Callum also finds his own secret circle expanding when Euan and Rob spy the male osprey fishing in the loch. Eventually, the entire village learns the story but keeps it secret from the outside world since poachers who steal osprey eggs would love to learn the exact location of Iris’s nest. Because Iris carries a satellite transmitter, she now connects a small group of people in Scotland to another continent. Modern technology enables Callum to reach out to people in The Gambia via email when Iris goes missing. They reciprocate by finding the missing bird through the mediation of Jeneba.
The exclusionary nature of Callum’s osprey secret is no longer possible when the community expands to include the entire world. This global reach has a definite upside in publicizing Jeneba’s health crisis and generating financial support for her surgeries. At this point, the notion of exclusion loses all necessity. Iris’s migration path connects two continents that seem worlds apart but are united in their shared concern for a single osprey.
While the novel devotes a good deal of attention to electronic gadgetry in keeping Iris connected to her human friends, it also portrays connections of another kind. Iona is the first to recognize that all the data and facts about Iris are meaningless without feeling. Mystical connections are just as important as physical ones. Iona can predict the exact day when Iris will arrive because she knows how to feel like a bird: “She stood up and stretched her arms wide like outspread wings. ‘I just know. I can feel it. You have to imagine you’re a bird, to feel it’” (38). This mystical empathy Iona feels for animals conveys that humans must acknowledge their connection to animals to help to preserve them, rather than feel superior to animals.
After Iona dies, the grief-stricken Callum accuses Iris of being nothing but a dumb bird. However, she lands next to the treehouse as if to comfort him, and they look at each other and feel connected. Iris herself says, “the boy remained in her memory, the boy who held her and eased her pain” (101). Both Iris and Callum ease each other’s pain, physically and emotionally.

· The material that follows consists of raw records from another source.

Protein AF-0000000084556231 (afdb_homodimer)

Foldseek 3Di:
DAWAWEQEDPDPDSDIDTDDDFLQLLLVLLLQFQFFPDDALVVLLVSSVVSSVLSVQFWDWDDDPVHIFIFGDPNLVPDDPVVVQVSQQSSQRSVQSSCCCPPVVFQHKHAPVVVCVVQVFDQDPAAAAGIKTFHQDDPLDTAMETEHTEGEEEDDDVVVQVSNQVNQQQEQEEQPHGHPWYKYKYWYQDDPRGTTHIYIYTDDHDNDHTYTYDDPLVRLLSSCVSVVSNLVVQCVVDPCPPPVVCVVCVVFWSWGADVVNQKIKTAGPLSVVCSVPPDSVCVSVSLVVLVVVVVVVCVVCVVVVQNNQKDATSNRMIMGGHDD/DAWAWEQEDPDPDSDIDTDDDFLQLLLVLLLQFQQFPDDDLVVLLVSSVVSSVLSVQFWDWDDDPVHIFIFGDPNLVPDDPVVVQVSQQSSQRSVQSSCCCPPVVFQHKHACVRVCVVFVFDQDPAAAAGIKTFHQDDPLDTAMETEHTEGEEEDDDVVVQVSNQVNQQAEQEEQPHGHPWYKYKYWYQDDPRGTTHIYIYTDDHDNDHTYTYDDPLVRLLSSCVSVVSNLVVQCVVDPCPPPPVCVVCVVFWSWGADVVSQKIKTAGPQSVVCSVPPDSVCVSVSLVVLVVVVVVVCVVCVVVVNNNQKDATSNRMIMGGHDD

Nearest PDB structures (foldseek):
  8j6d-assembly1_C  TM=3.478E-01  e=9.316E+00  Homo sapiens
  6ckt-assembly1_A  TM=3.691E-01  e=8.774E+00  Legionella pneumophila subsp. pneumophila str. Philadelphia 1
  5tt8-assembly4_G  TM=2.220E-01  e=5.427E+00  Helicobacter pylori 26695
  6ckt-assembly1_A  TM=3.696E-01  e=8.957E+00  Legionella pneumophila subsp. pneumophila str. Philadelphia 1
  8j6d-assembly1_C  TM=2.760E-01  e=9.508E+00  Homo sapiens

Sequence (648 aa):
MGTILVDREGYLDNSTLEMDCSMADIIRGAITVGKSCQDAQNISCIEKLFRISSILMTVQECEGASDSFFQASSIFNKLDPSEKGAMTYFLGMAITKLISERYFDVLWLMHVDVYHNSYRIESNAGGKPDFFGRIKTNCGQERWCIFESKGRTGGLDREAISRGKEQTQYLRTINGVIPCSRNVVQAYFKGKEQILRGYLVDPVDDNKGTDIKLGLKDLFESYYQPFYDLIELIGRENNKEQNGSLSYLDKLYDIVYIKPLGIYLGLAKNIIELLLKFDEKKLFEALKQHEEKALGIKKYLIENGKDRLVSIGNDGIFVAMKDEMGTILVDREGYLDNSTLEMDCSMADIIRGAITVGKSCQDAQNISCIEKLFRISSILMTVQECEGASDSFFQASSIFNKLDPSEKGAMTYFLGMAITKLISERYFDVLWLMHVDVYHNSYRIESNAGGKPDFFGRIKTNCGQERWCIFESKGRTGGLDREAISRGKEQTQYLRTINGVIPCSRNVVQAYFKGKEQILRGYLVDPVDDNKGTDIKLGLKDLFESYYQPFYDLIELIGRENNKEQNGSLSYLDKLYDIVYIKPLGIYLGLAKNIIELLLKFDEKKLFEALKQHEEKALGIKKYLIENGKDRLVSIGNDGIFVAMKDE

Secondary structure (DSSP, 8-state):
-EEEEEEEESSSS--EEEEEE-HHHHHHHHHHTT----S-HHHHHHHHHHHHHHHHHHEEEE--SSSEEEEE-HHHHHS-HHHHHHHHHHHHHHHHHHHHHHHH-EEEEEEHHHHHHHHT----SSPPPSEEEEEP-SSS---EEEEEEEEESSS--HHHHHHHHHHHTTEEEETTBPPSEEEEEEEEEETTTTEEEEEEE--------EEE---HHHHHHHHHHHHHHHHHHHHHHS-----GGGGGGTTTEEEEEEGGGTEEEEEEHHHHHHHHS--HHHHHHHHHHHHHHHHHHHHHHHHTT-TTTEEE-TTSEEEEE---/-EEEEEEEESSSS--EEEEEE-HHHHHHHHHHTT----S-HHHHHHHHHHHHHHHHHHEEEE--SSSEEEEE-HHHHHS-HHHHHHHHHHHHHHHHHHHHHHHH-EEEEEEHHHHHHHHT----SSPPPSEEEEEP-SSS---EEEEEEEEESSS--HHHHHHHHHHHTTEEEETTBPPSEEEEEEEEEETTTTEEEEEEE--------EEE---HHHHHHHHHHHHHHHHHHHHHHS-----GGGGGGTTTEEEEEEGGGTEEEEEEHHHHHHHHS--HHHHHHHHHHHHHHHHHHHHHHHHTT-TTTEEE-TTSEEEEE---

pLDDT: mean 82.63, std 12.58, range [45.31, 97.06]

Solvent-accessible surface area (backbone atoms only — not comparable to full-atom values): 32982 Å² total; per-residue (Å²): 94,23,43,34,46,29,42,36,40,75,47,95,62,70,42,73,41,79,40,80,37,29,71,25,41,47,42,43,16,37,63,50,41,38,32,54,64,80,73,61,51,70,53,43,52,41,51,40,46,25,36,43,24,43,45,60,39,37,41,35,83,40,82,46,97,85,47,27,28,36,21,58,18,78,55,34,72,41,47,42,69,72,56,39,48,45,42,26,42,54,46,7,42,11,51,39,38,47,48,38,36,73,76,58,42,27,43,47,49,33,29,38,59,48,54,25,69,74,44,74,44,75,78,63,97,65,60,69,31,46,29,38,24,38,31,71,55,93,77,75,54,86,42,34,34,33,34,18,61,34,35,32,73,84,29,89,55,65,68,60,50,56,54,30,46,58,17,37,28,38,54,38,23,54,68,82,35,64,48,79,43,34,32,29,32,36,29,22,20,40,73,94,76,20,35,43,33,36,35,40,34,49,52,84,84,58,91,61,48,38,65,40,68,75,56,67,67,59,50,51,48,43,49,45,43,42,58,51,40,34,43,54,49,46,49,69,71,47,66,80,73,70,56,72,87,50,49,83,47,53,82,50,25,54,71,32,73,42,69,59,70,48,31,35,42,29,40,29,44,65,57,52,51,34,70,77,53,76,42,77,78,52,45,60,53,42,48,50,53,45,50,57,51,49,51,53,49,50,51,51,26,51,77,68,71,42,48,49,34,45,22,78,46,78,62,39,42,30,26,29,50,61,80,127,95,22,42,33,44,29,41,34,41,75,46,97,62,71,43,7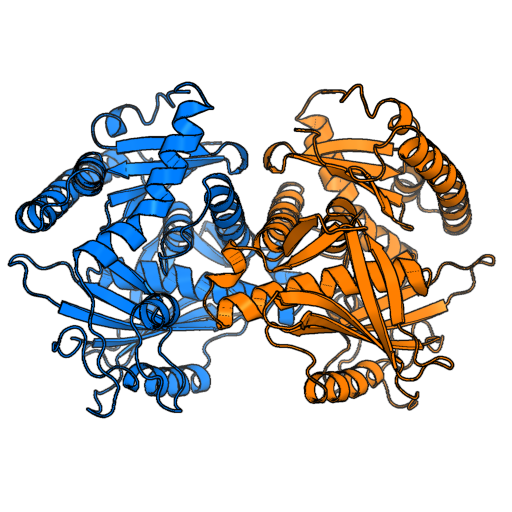2,41,78,39,80,38,28,70,25,40,48,42,42,17,37,63,50,42,36,33,60,60,68,81,62,52,71,52,42,52,40,51,41,46,23,36,44,24,43,46,60,40,38,42,36,83,40,83,47,95,84,48,27,28,36,21,59,16,78,56,36,73,38,46,40,69,70,57,40,47,44,44,24,40,53,47,8,41,12,51,40,39,47,49,38,36,73,75,60,40,26,42,46,48,30,29,38,61,47,53,25,70,73,44,75,43,76,78,64,95,64,61,69,32,47,28,38,24,39,33,69,55,92,77,74,55,86,42,35,34,33,36,18,61,35,36,33,74,83,28,88,54,66,66,61,50,54,53,31,46,57,16,39,27,38,55,37,23,54,68,81,34,65,49,78,43,35,32,30,32,36,28,22,20,40,71,92,75,21,35,42,32,36,33,39,32,48,52,84,85,59,89,60,48,38,66,40,66,74,54,68,66,59,49,51,48,45,47,45,44,41,56,51,40,35,44,55,50,46,50,68,70,50,63,83,74,68,57,72,88,49,50,83,46,53,82,52,23,52,72,33,74,42,70,60,68,47,30,34,42,28,39,28,45,65,56,52,52,33,70,76,53,76,43,76,79,52,46,61,52,42,48,51,53,45,50,56,50,49,52,53,48,52,52,51,25,50,76,68,70,42,48,50,35,44,23,77,47,77,64,39,41,32,25,29,50,63,79,128

Structure (mmCIF, N/CA/C/O backbone):
data_AF-0000000084556231-model_v1
#
loop_
_entity.id
_entity.type
_entity.pdbx_description
1 polymer 'Restriction endonuclease'
#
loop_
_atom_site.group_PDB
_atom_site.id
_atom_site.type_symbol
_atom_site.label_atom_id
_atom_site.label_alt_id
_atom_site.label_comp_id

This highlights the benefits of connections between humans and animals.
Much later, when Iris goes missing in The Gambia, a local village wise man, a marabout, conducts a ritual to locate the bird. “The marabout spread his arms wide like wings, and called to the bird spirit. The smoke from his fire drifted out from the hut like a great, white bird and flew out over the forest” (189). Lewis creates spiritual imagery instead of physical imagery; he calls to the “spirit,” not the bird itself, and the smoke is a simile for the bird instead of being the bird. The marabout’s mystical connection to Iris allows him to lead a rescue party to the spot where she is hiding even though his physical eyes no longer function.
After Callum learns about this, he speculates about the nature of the connections that exist between people and the rest of creation. His parents are wary of trusting pagan beliefs, but Callum quickly notes the symbolism of the Holy Spirit of Christianity and the eagle decorating the local minister’s pulpit. In the novel’s final pages, Callum compares the steam rising form his cup of hot chocolate to the mystical smoke of the marabout’s fire. The parallel isn’t lost on Jeneba. She tells Callum, “[m]aybe you are like the marabout. Maybe the bird spirit, she flies to you too” (273). In the digital age, the text suggests that mystical connections still have their place.